いや、待てよ? 冷静に考えると目の前のアリーシャも多分INTは高いはず。多分防御力も低いはずだ。
「もしアリーシャが魔剣を持つとしたらどんなのにする?」
私の言葉にアリーシャは少し驚いたような顔をする。
「まさかこの私を参考にするって言うの?」
薄々感じていたことだが、彼女はかなりプライドが高い人物のようである。が、アリーシャは私をじっくり眺めてはあっと息を吐いた。
「……まああなたも只者ではなさそうだけど。まず魔剣には大まかな方向性が二つある。一つは物理的に強い剣を魔法で強化するパターン。もう一つは使用者の魔力を具現化する媒介として使用するパターン。後者は剣というよりは魔道具に近いかもね。私は力はないから後者寄りかな。はい、ここまでが前提ね」
「なるほど」
とはいえこのゲーム、魔力と知力は別ステータスとして存在するから魔力が乗るタイプの剣ではそんなには強くならない。
「その上で、私ほどの天才だと大量の術式を組み込んだ魔剣を作る。戦闘の際にどの魔法を起動させるかを瞬時に判断しないといけないんだけど、時々で最適な組み合わせを選ぶことで最強の力を発揮できる。まあそんな高度な魔剣、私にしか使いこなせないだろうけど」
なるほど、INTが高い人がそういう系の魔剣を使うのか。解説しながらアリーシャは自分の想像にわくわくしている。

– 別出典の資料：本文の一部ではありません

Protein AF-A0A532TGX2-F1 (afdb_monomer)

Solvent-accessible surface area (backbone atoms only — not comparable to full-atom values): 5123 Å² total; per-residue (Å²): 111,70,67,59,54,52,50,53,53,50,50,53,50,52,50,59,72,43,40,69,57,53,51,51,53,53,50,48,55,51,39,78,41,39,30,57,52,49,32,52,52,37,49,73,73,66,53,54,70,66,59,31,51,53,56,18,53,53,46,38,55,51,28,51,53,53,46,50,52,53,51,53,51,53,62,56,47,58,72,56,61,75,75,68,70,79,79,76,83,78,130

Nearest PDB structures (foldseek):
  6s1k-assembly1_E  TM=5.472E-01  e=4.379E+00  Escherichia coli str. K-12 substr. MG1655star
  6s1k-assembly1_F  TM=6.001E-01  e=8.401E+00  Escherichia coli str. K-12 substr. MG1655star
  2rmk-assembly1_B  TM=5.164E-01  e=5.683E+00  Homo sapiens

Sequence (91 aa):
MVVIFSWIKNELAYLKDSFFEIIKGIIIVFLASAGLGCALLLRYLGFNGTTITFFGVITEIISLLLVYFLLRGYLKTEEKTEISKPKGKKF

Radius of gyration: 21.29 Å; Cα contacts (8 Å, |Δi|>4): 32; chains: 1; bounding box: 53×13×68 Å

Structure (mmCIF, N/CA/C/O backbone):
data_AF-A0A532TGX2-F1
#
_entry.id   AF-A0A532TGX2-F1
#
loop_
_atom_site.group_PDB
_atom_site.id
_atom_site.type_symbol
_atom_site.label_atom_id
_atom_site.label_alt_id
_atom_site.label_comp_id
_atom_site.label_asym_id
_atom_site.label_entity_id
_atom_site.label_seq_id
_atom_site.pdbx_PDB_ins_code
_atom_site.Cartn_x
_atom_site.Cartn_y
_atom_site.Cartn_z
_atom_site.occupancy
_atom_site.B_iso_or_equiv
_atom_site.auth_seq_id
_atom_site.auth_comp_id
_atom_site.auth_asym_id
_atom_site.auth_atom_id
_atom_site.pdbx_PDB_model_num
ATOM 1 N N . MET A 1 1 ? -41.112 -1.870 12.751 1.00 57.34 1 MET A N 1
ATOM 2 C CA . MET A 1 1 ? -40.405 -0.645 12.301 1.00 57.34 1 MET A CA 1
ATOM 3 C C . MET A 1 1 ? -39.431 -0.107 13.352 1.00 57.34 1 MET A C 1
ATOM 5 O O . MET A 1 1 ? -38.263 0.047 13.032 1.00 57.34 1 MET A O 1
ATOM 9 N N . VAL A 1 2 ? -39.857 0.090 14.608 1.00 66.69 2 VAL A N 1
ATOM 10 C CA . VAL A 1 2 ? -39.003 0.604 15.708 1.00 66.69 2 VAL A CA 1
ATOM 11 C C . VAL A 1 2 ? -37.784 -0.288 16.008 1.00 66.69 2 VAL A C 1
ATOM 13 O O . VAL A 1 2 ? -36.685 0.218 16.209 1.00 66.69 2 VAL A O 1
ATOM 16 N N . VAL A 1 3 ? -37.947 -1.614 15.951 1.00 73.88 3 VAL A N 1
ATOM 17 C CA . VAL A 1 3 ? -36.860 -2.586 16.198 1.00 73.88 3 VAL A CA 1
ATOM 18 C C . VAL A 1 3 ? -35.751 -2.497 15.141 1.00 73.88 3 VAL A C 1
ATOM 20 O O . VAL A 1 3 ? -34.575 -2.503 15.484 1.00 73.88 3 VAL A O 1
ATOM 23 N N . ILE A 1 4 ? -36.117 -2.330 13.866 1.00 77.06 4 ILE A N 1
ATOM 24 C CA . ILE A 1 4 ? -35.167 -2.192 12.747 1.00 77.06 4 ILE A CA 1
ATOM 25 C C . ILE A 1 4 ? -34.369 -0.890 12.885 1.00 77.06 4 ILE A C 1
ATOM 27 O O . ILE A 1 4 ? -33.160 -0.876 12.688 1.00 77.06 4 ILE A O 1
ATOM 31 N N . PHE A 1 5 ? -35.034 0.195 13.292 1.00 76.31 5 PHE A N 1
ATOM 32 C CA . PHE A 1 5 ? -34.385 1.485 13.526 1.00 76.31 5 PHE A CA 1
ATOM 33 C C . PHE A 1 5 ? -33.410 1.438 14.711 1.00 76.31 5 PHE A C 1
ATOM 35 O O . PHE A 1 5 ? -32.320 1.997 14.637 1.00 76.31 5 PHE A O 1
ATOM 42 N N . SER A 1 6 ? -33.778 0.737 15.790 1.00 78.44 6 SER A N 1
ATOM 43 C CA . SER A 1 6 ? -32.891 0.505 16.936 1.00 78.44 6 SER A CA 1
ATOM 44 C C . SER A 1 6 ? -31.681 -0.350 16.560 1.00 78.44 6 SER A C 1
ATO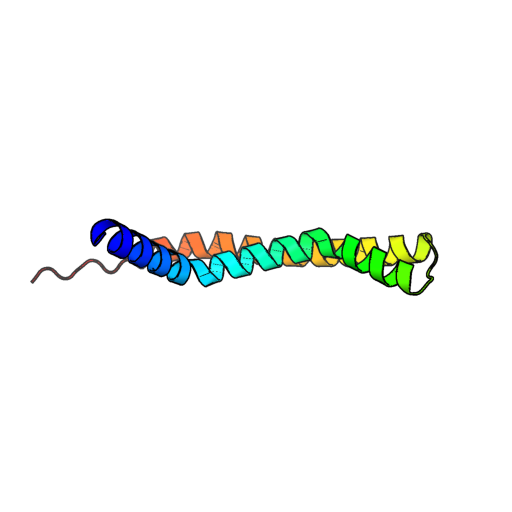M 46 O O . SER A 1 6 ? -30.577 -0.069 17.016 1.00 78.44 6 SER A O 1
ATOM 48 N N . TRP A 1 7 ? -31.879 -1.368 15.721 1.00 84.62 7 TRP A N 1
ATOM 49 C CA . TRP A 1 7 ? -30.81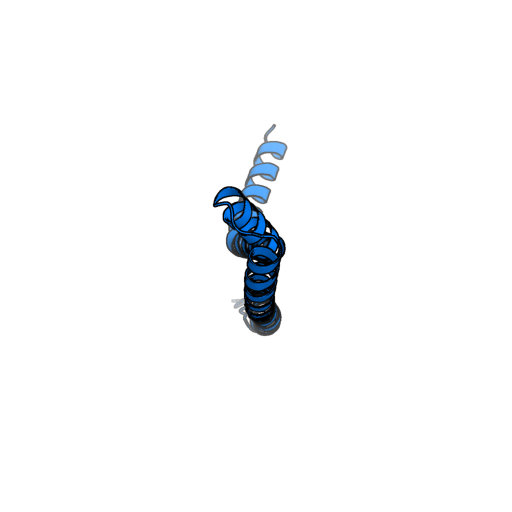4 -2.251 15.252 1.00 84.62 7 TRP A CA 1
ATOM 50 C C . TRP A 1 7 ? -29.813 -1.502 14.361 1.00 84.62 7 TRP A C 1
ATOM 52 O O . TRP A 1 7 ? -28.622 -1.505 14.644 1.00 84.62 7 TRP A O 1
ATOM 62 N N . ILE A 1 8 ? -30.299 -0.737 13.376 1.00 83.50 8 ILE A N 1
ATOM 63 C CA . ILE A 1 8 ? -29.463 0.116 12.510 1.00 83.50 8 ILE A CA 1
ATOM 64 C C . ILE A 1 8 ? -28.679 1.154 13.321 1.00 83.50 8 ILE A C 1
ATOM 66 O O . ILE A 1 8 ? -27.516 1.423 13.031 1.00 83.50 8 ILE A O 1
ATOM 70 N N . LYS A 1 9 ? -29.302 1.750 14.343 1.00 81.62 9 LYS A N 1
ATOM 71 C CA . LYS A 1 9 ? -28.647 2.749 15.195 1.00 81.62 9 LYS A CA 1
ATOM 72 C C . LYS A 1 9 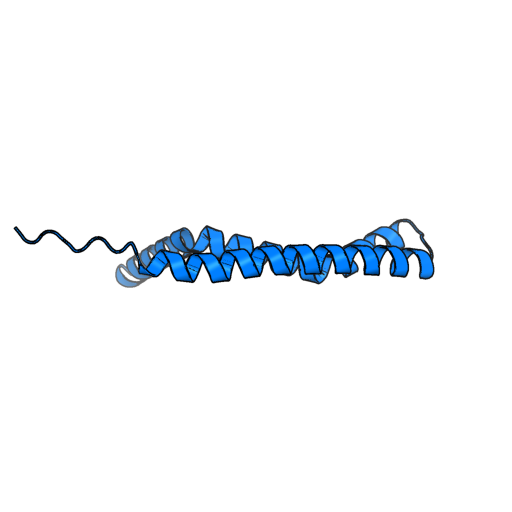? -27.534 2.136 16.050 1.00 81.62 9 LYS A C 1
ATOM 74 O O . LYS A 1 9 ? -26.506 2.784 16.226 1.00 81.62 9 LYS A O 1
ATOM 79 N N . ASN A 1 10 ? -27.729 0.913 16.546 1.00 81.62 10 ASN A N 1
ATOM 80 C CA . ASN A 1 10 ? -26.678 0.163 17.233 1.00 81.62 10 ASN A CA 1
ATOM 81 C C . ASN A 1 10 ? -25.521 -0.146 16.285 1.00 81.62 10 ASN A C 1
ATOM 83 O O . ASN A 1 10 ? -24.375 0.129 16.621 1.00 81.62 10 ASN A O 1
ATOM 87 N N . GLU A 1 11 ? -25.815 -0.607 15.075 1.00 81.81 11 GLU A N 1
ATOM 88 C CA . GLU A 1 11 ? -24.769 -0.993 14.126 1.00 81.81 11 GLU A CA 1
ATOM 89 C C . GLU A 1 11 ? -23.977 0.196 13.592 1.00 81.81 11 GLU A C 1
ATOM 91 O O . GLU A 1 11 ? -22.763 0.113 13.427 1.00 81.81 11 GLU A O 1
ATOM 96 N N . LEU A 1 12 ? -24.623 1.352 13.427 1.00 80.25 12 LEU A N 1
ATOM 97 C CA . LEU A 1 12 ? -23.930 2.611 13.157 1.00 80.25 12 LEU A CA 1
ATOM 98 C C . LEU A 1 12 ? -23.039 3.056 14.324 1.00 80.25 12 LEU A C 1
ATOM 100 O O . LEU A 1 12 ? -21.989 3.650 14.084 1.00 80.25 12 LEU A O 1
ATOM 104 N N . ALA A 1 13 ? -23.432 2.785 15.572 1.00 79.38 13 ALA A N 1
ATOM 105 C CA . ALA A 1 13 ? -22.595 3.075 16.734 1.00 79.38 13 ALA A CA 1
ATOM 106 C C . ALA A 1 13 ? -21.370 2.146 16.783 1.00 79.38 13 ALA A C 1
ATOM 108 O O . ALA A 1 13 ? -20.259 2.638 16.956 1.00 79.38 13 ALA A O 1
ATOM 109 N N . TYR A 1 14 ? -21.545 0.848 16.516 1.00 76.12 14 TYR A N 1
ATOM 110 C CA . TYR A 1 14 ? -20.436 -0.108 16.404 1.00 76.12 14 TYR A CA 1
ATOM 111 C C . TYR A 1 14 ? -19.478 0.234 15.259 1.00 76.12 14 TYR A C 1
ATOM 113 O O . TYR A 1 14 ? -18.266 0.266 15.453 1.00 76.12 14 TYR A O 1
ATOM 121 N N . LEU A 1 15 ? -20.002 0.568 14.076 1.00 78.94 15 LEU A N 1
ATOM 122 C CA . LEU A 1 15 ? -19.188 1.011 12.939 1.00 78.94 15 LEU A CA 1
ATOM 123 C C . LEU A 1 15 ? -18.389 2.277 13.257 1.00 78.94 15 LEU A C 1
ATOM 125 O O . LEU A 1 15 ? -17.261 2.430 12.789 1.00 78.94 15 LEU A O 1
ATOM 129 N N . LYS A 1 16 ? -18.968 3.188 14.046 1.00 74.88 16 LYS A N 1
ATOM 130 C CA . LYS A 1 16 ? -18.291 4.406 14.488 1.00 74.88 16 LYS A CA 1
ATOM 131 C C . LYS A 1 16 ? -17.155 4.098 15.466 1.00 74.88 16 LYS A C 1
ATOM 133 O O . LYS A 1 16 ? -16.095 4.707 15.338 1.00 74.88 16 LYS A O 1
ATOM 138 N N . ASP A 1 17 ? -17.348 3.155 16.384 1.00 78.56 17 ASP A N 1
ATOM 139 C CA . ASP A 1 17 ? -16.304 2.727 17.324 1.00 78.56 17 ASP A CA 1
ATOM 140 C C . ASP A 1 17 ? -15.161 1.984 16.608 1.00 78.56 17 ASP A C 1
ATOM 142 O O . ASP A 1 17 ? -13.989 2.255 16.869 1.00 78.56 17 ASP A O 1
ATOM 146 N N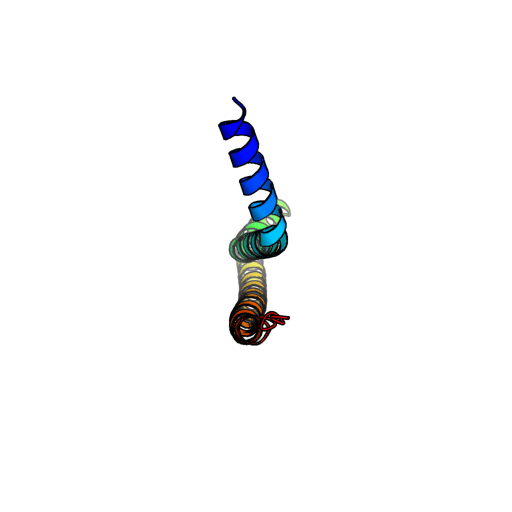 . SER A 1 18 ? -15.474 1.143 15.617 1.00 81.44 18 SER A N 1
ATOM 147 C CA . SER A 1 18 ? -14.482 0.424 14.799 1.00 81.44 18 SER A CA 1
ATOM 148 C C . SER A 1 18 ? -13.938 1.231 13.612 1.00 81.44 18 SER A C 1
ATOM 150 O O . SER A 1 18 ? -13.143 0.718 12.823 1.00 81.44 18 SER A O 1
ATOM 152 N N . PHE A 1 19 ? -14.311 2.505 13.460 1.00 83.44 19 PHE A N 1
ATOM 153 C CA . PHE A 1 19 ? -13.937 3.323 12.300 1.00 83.44 19 PHE A CA 1
ATOM 154 C C . PHE A 1 19 ? -12.417 3.383 12.073 1.00 83.44 19 PHE A C 1
ATOM 156 O O . PHE A 1 19 ? -11.940 3.287 10.940 1.00 83.44 19 PHE A O 1
ATOM 163 N N . PHE A 1 20 ? -11.635 3.469 13.153 1.00 80.81 20 PHE A N 1
ATOM 164 C CA . PHE A 1 20 ? -10.172 3.468 13.072 1.00 80.81 20 PHE A CA 1
ATOM 165 C C . PHE A 1 20 ? -9.590 2.124 12.613 1.00 80.81 20 PHE A C 1
ATOM 167 O O . PHE A 1 20 ? -8.561 2.109 11.940 1.00 80.81 20 PHE A O 1
ATOM 174 N N . GLU A 1 21 ? -10.223 1.003 12.953 1.00 85.06 21 GLU A N 1
ATOM 175 C CA . GLU A 1 21 ? -9.812 -0.330 12.494 1.00 85.06 21 GLU A CA 1
ATOM 176 C C . GLU A 1 21 ? -10.147 -0.525 11.017 1.00 85.06 21 GLU A C 1
ATOM 178 O O . GLU A 1 21 ? -9.311 -1.012 10.257 1.00 85.06 21 GLU A O 1
ATOM 183 N N . ILE A 1 22 ? -11.314 -0.038 10.585 1.00 87.81 22 ILE A N 1
ATOM 184 C CA . ILE A 1 22 ? -11.730 -0.041 9.178 1.00 87.81 22 ILE A CA 1
ATOM 185 C C . ILE A 1 22 ? -10.726 0.745 8.325 1.00 87.81 22 ILE A C 1
ATOM 187 O O . ILE A 1 22 ? -10.264 0.244 7.301 1.00 87.81 22 ILE A O 1
ATOM 191 N N . ILE A 1 23 ? -10.317 1.941 8.766 1.00 88.75 23 ILE A N 1
ATOM 192 C CA . ILE A 1 23 ? -9.291 2.734 8.070 1.00 88.75 23 ILE A CA 1
ATOM 193 C C . ILE A 1 23 ? -7.968 1.968 7.977 1.00 88.75 23 ILE A C 1
ATOM 195 O O . ILE A 1 23 ? -7.359 1.930 6.908 1.00 88.75 23 ILE A O 1
ATOM 199 N N . LYS A 1 24 ? -7.516 1.336 9.067 1.00 87.12 24 LYS A N 1
ATOM 200 C CA . LYS A 1 24 ? -6.283 0.531 9.055 1.00 87.12 24 LYS A CA 1
ATOM 201 C C . LYS A 1 24 ? -6.381 -0.631 8.064 1.00 87.12 24 LYS A C 1
ATOM 203 O O . LYS A 1 24 ? -5.432 -0.858 7.318 1.00 87.12 24 LYS A O 1
ATOM 208 N N . GLY A 1 25 ? -7.521 -1.320 8.015 1.00 89.56 25 GLY A N 1
ATOM 209 C CA . GLY A 1 25 ? -7.780 -2.384 7.044 1.00 89.56 25 GLY A CA 1
ATOM 210 C C . GLY A 1 25 ? -7.700 -1.884 5.601 1.00 89.56 25 GLY A C 1
ATOM 211 O O . GLY A 1 25 ? -7.011 -2.484 4.779 1.00 89.56 25 GLY A O 1
ATOM 212 N N . ILE A 1 26 ? -8.316 -0.735 5.310 1.00 92.81 26 ILE A N 1
ATOM 213 C CA . ILE A 1 26 ? -8.240 -0.091 3.991 1.00 92.81 26 ILE A CA 1
ATOM 214 C C . ILE A 1 26 ? -6.785 0.227 3.620 1.00 92.81 26 ILE A C 1
ATOM 216 O O . ILE A 1 26 ? -6.352 -0.084 2.512 1.00 92.81 26 ILE A O 1
ATOM 220 N N . ILE A 1 27 ? -6.005 0.792 4.547 1.00 92.94 27 ILE A N 1
ATOM 221 C CA . ILE A 1 27 ? -4.583 1.099 4.325 1.00 92.94 27 ILE A CA 1
ATOM 222 C C . ILE A 1 27 ? -3.798 -0.173 3.976 1.00 92.94 27 ILE A C 1
ATOM 224 O O . ILE A 1 27 ? -3.007 -0.155 3.037 1.00 92.94 27 ILE A O 1
ATOM 228 N N . ILE A 1 28 ? -4.035 -1.289 4.673 1.00 93.12 28 ILE A N 1
ATOM 229 C CA . ILE A 1 28 ? -3.360 -2.565 4.386 1.00 93.12 28 ILE A CA 1
ATOM 230 C C . ILE A 1 28 ? -3.679 -3.052 2.966 1.00 93.12 28 ILE A C 1
ATOM 232 O O . ILE A 1 28 ? -2.767 -3.471 2.257 1.00 93.12 28 ILE A O 1
ATOM 236 N N . VAL A 1 29 ? -4.935 -2.951 2.521 1.00 93.50 29 VAL A N 1
ATO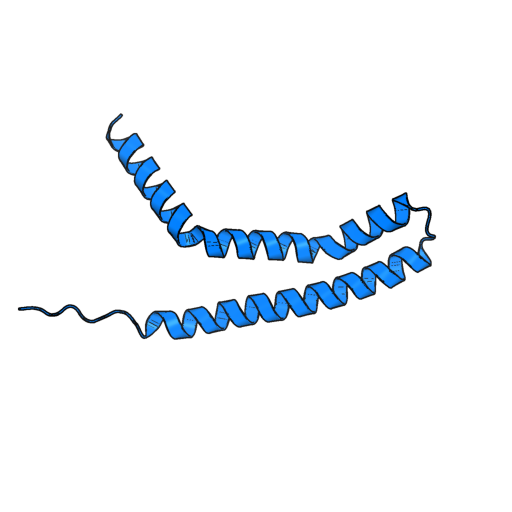M 237 C CA . VAL A 1 29 ? -5.334 -3.332 1.152 1.00 93.50 29 VAL A CA 1
ATOM 238 C C . VAL A 1 29 ? -4.630 -2.466 0.103 1.00 93.50 29 VAL A C 1
ATOM 240 O O . VAL A 1 29 ? -4.156 -2.988 -0.908 1.00 93.50 29 VAL A O 1
ATOM 243 N N . PHE A 1 30 ? -4.502 -1.159 0.348 1.00 94.75 30 PHE A N 1
ATOM 244 C CA . PHE A 1 30 ? -3.752 -0.268 -0.541 1.00 94.75 30 PHE A CA 1
ATOM 245 C C . PHE A 1 30 ? -2.262 -0.611 -0.585 1.00 94.75 30 PHE A C 1
ATOM 247 O O . PHE A 1 30 ? -1.681 -0.648 -1.665 1.00 94.75 30 PHE A O 1
ATOM 254 N N . LEU A 1 31 ? -1.644 -0.907 0.559 1.00 95.00 31 LEU A N 1
ATOM 255 C CA . LEU A 1 31 ? -0.234 -1.297 0.606 1.00 95.00 31 LEU A CA 1
ATOM 256 C C . LEU A 1 31 ? 0.010 -2.629 -0.115 1.00 95.00 31 LEU A C 1
ATOM 258 O O . LEU A 1 31 ? 0.960 -2.722 -0.886 1.00 95.00 31 LEU A O 1
ATOM 262 N N . ALA A 1 32 ? -0.870 -3.615 0.076 1.00 92.56 32 ALA A N 1
ATOM 263 C CA . ALA A 1 32 ? -0.788 -4.933 -0.561 1.00 92.56 32 ALA A CA 1
ATOM 264 C C . ALA A 1 32 ? -1.023 -4.902 -2.083 1.00 92.56 32 ALA A C 1
ATOM 266 O O . ALA A 1 32 ? -0.709 -5.859 -2.783 1.00 92.56 32 ALA A O 1
ATOM 267 N N . SER A 1 33 ? -1.601 -3.817 -2.603 1.00 95.19 33 SER A N 1
ATOM 268 C CA . SER A 1 33 ? -1.817 -3.602 -4.039 1.00 95.19 33 SER A CA 1
ATOM 269 C C . SER A 1 33 ? -0.912 -2.508 -4.624 1.00 95.19 33 SER A C 1
ATOM 271 O O . SER A 1 33 ? -1.005 -2.198 -5.815 1.00 95.19 33 SER A O 1
ATOM 273 N N . ALA A 1 34 ? 0.001 -1.941 -3.827 1.00 95.19 34 ALA A N 1
ATOM 274 C CA . ALA A 1 34 ? 0.829 -0.806 -4.226 1.00 95.19 34 ALA A CA 1
ATOM 275 C C . ALA A 1 34 ? 1.802 -1.148 -5.364 1.00 95.19 34 ALA A C 1
ATOM 277 O O . ALA A 1 34 ? 1.953 -0.343 -6.285 1.00 95.19 34 ALA A O 1
ATOM 278 N N . GLY A 1 35 ? 2.416 -2.339 -5.361 1.00 93.62 35 GLY A N 1
ATOM 279 C CA . GLY A 1 35 ? 3.267 -2.792 -6.463 1.00 93.62 35 GLY A CA 1
ATOM 280 C C . GLY A 1 35 ? 2.513 -2.887 -7.792 1.00 93.62 35 GLY A C 1
ATOM 281 O O . GLY A 1 35 ? 3.042 -2.494 -8.834 1.00 93.62 35 GLY A O 1
ATOM 282 N N . LEU A 1 36 ? 1.244 -3.312 -7.760 1.00 93.88 36 LEU A N 1
ATOM 283 C CA . LEU A 1 36 ? 0.378 -3.361 -8.941 1.00 93.88 36 LEU A CA 1
ATOM 284 C C . LEU A 1 36 ? 0.024 -1.953 -9.437 1.00 93.88 36 LEU A C 1
ATOM 286 O O . LEU A 1 36 ? 0.136 -1.680 -10.633 1.00 93.88 36 LEU A O 1
ATOM 290 N N . GLY A 1 37 ? -0.332 -1.038 -8.532 1.00 95.19 37 GLY A N 1
ATOM 291 C CA . GLY A 1 37 ? -0.568 0.368 -8.879 1.00 95.19 37 GLY A CA 1
ATOM 292 C C . GLY A 1 37 ? 0.669 1.040 -9.487 1.00 95.19 37 GLY A C 1
ATOM 293 O O . GLY A 1 37 ? 0.575 1.695 -10.525 1.00 95.19 37 GLY A O 1
ATOM 294 N N . CYS A 1 38 ? 1.843 0.811 -8.893 1.00 96.38 38 CYS A N 1
ATOM 295 C CA . CYS A 1 38 ? 3.133 1.281 -9.398 1.00 96.38 38 CYS A CA 1
ATOM 296 C C . CYS A 1 38 ? 3.416 0.745 -10.809 1.00 96.38 38 CYS A C 1
ATOM 298 O O . CYS A 1 38 ? 3.758 1.509 -11.714 1.00 96.38 38 CYS A O 1
ATOM 300 N N . ALA A 1 39 ? 3.194 -0.553 -11.029 1.00 96.06 39 ALA A N 1
ATOM 301 C CA . ALA A 1 39 ? 3.418 -1.178 -12.324 1.00 96.06 39 ALA A CA 1
ATOM 302 C C . ALA A 1 39 ? 2.498 -0.626 -13.420 1.00 96.06 39 ALA A C 1
ATOM 304 O O . ALA A 1 39 ? 2.965 -0.345 -14.525 1.00 96.06 39 ALA A O 1
ATOM 305 N N . LEU A 1 40 ? 1.212 -0.422 -13.116 1.00 96.81 40 LEU A N 1
ATOM 306 C CA . LEU A 1 40 ? 0.255 0.173 -14.050 1.00 96.81 40 LEU A CA 1
ATOM 307 C C . LEU A 1 40 ? 0.620 1.620 -14.398 1.00 96.81 40 LEU A C 1
ATOM 309 O O . LEU A 1 40 ? 0.584 1.988 -15.572 1.00 96.81 40 LEU A O 1
ATOM 313 N N . LEU A 1 41 ? 1.023 2.422 -13.408 1.00 97.00 41 LEU A N 1
ATOM 314 C CA . LEU A 1 41 ? 1.432 3.810 -13.621 1.00 97.00 41 LEU A CA 1
ATOM 315 C C . LEU A 1 41 ? 2.682 3.899 -14.505 1.00 97.00 41 LEU A C 1
ATOM 317 O O . LEU A 1 41 ? 2.702 4.636 -15.488 1.00 97.00 41 LEU A O 1
ATOM 321 N N . LEU A 1 42 ? 3.717 3.118 -14.195 1.00 96.75 42 LEU A N 1
ATOM 322 C CA . LEU A 1 42 ? 4.952 3.097 -14.980 1.00 96.75 42 LEU A CA 1
ATOM 323 C C . LEU A 1 42 ? 4.718 2.553 -16.393 1.00 96.75 42 LEU A C 1
ATOM 325 O O . LEU A 1 42 ? 5.310 3.047 -17.353 1.00 96.75 42 LEU A O 1
ATOM 329 N N . ARG A 1 43 ? 3.815 1.580 -16.547 1.00 96.62 43 ARG A N 1
ATOM 330 C CA . ARG A 1 43 ? 3.411 1.088 -17.865 1.00 96.62 43 ARG A CA 1
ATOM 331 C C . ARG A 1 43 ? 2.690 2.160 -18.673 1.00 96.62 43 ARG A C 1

「ちょうどこの鉱石、大量の魔法を組み合わせても大丈夫そうだし。自分用に最強の魔剣を作ってしまおうかな」
妄想の世界に旅立ち始めたアリーシャを引き戻すように私は声をかける。
「あ、じゃあそれ私にも作って」
「は?」
アリーシャがドン引きした様子でこちらを見る。
「しがない辺境領主がこの私と同じ魔剣を使おうって言うの!? 高位の魔剣は誰にでも使いこなせる物ではないのよ!?」
「うん」
失礼だな。しがない辺境領主であることは否定しないけど。
「屈辱だわ……でもそこまで言うなら後悔させてあげる。最強の魔剣を作って、そして格の違いというものを教えてあげるわ!」
どうやらアリーシャの闘志に火がついたようである。ただ、それで素晴らしい魔剣を作ってもらえるのならばありがたいことではある。
「じゃあここの石もらえるだけもらってくから。あと工房とかある? ちょっと貸して欲しい」
いや、ないんじゃないかな? 工業のレベル初期値だし。
「ごめん、私しがない辺境領主だから……」
私の言葉にアリーシャは一瞬刺すような視線でこちらを睨みつける。
「は? まあいいわ、私には神の手があるから。魔道具の量産はまだしも、魔剣一本作るならどの道ほぼ手作業だし、やってやる」
「任せた」
そんな訳でアリーシャの魔剣鍛錬が始まった。
一方の私も大忙しだった。まずは麓のヴォルノ村の人々に採掘を行わせる。そして採掘したユキノダイトの精練も行わなければならないので、館に戻って炉の手配もしなければならない。私以外にその辺のことに詳しい人がいない(人材不足ではなく私の能力が高いだけだと思いたい)ため、その辺の手配も基本的に全部自前になる。
そんなこんなで慌ただしい日が三日ほど続いたころ。私の館に一振りの魔剣を携えたアリーシャがやってきた。その目は不眠と興奮によるものか真っ赤に充血しており、顔全体が紅潮している。その様子は私の首を獲りに来たバーサーカーと言っても過言ではないくらいだった。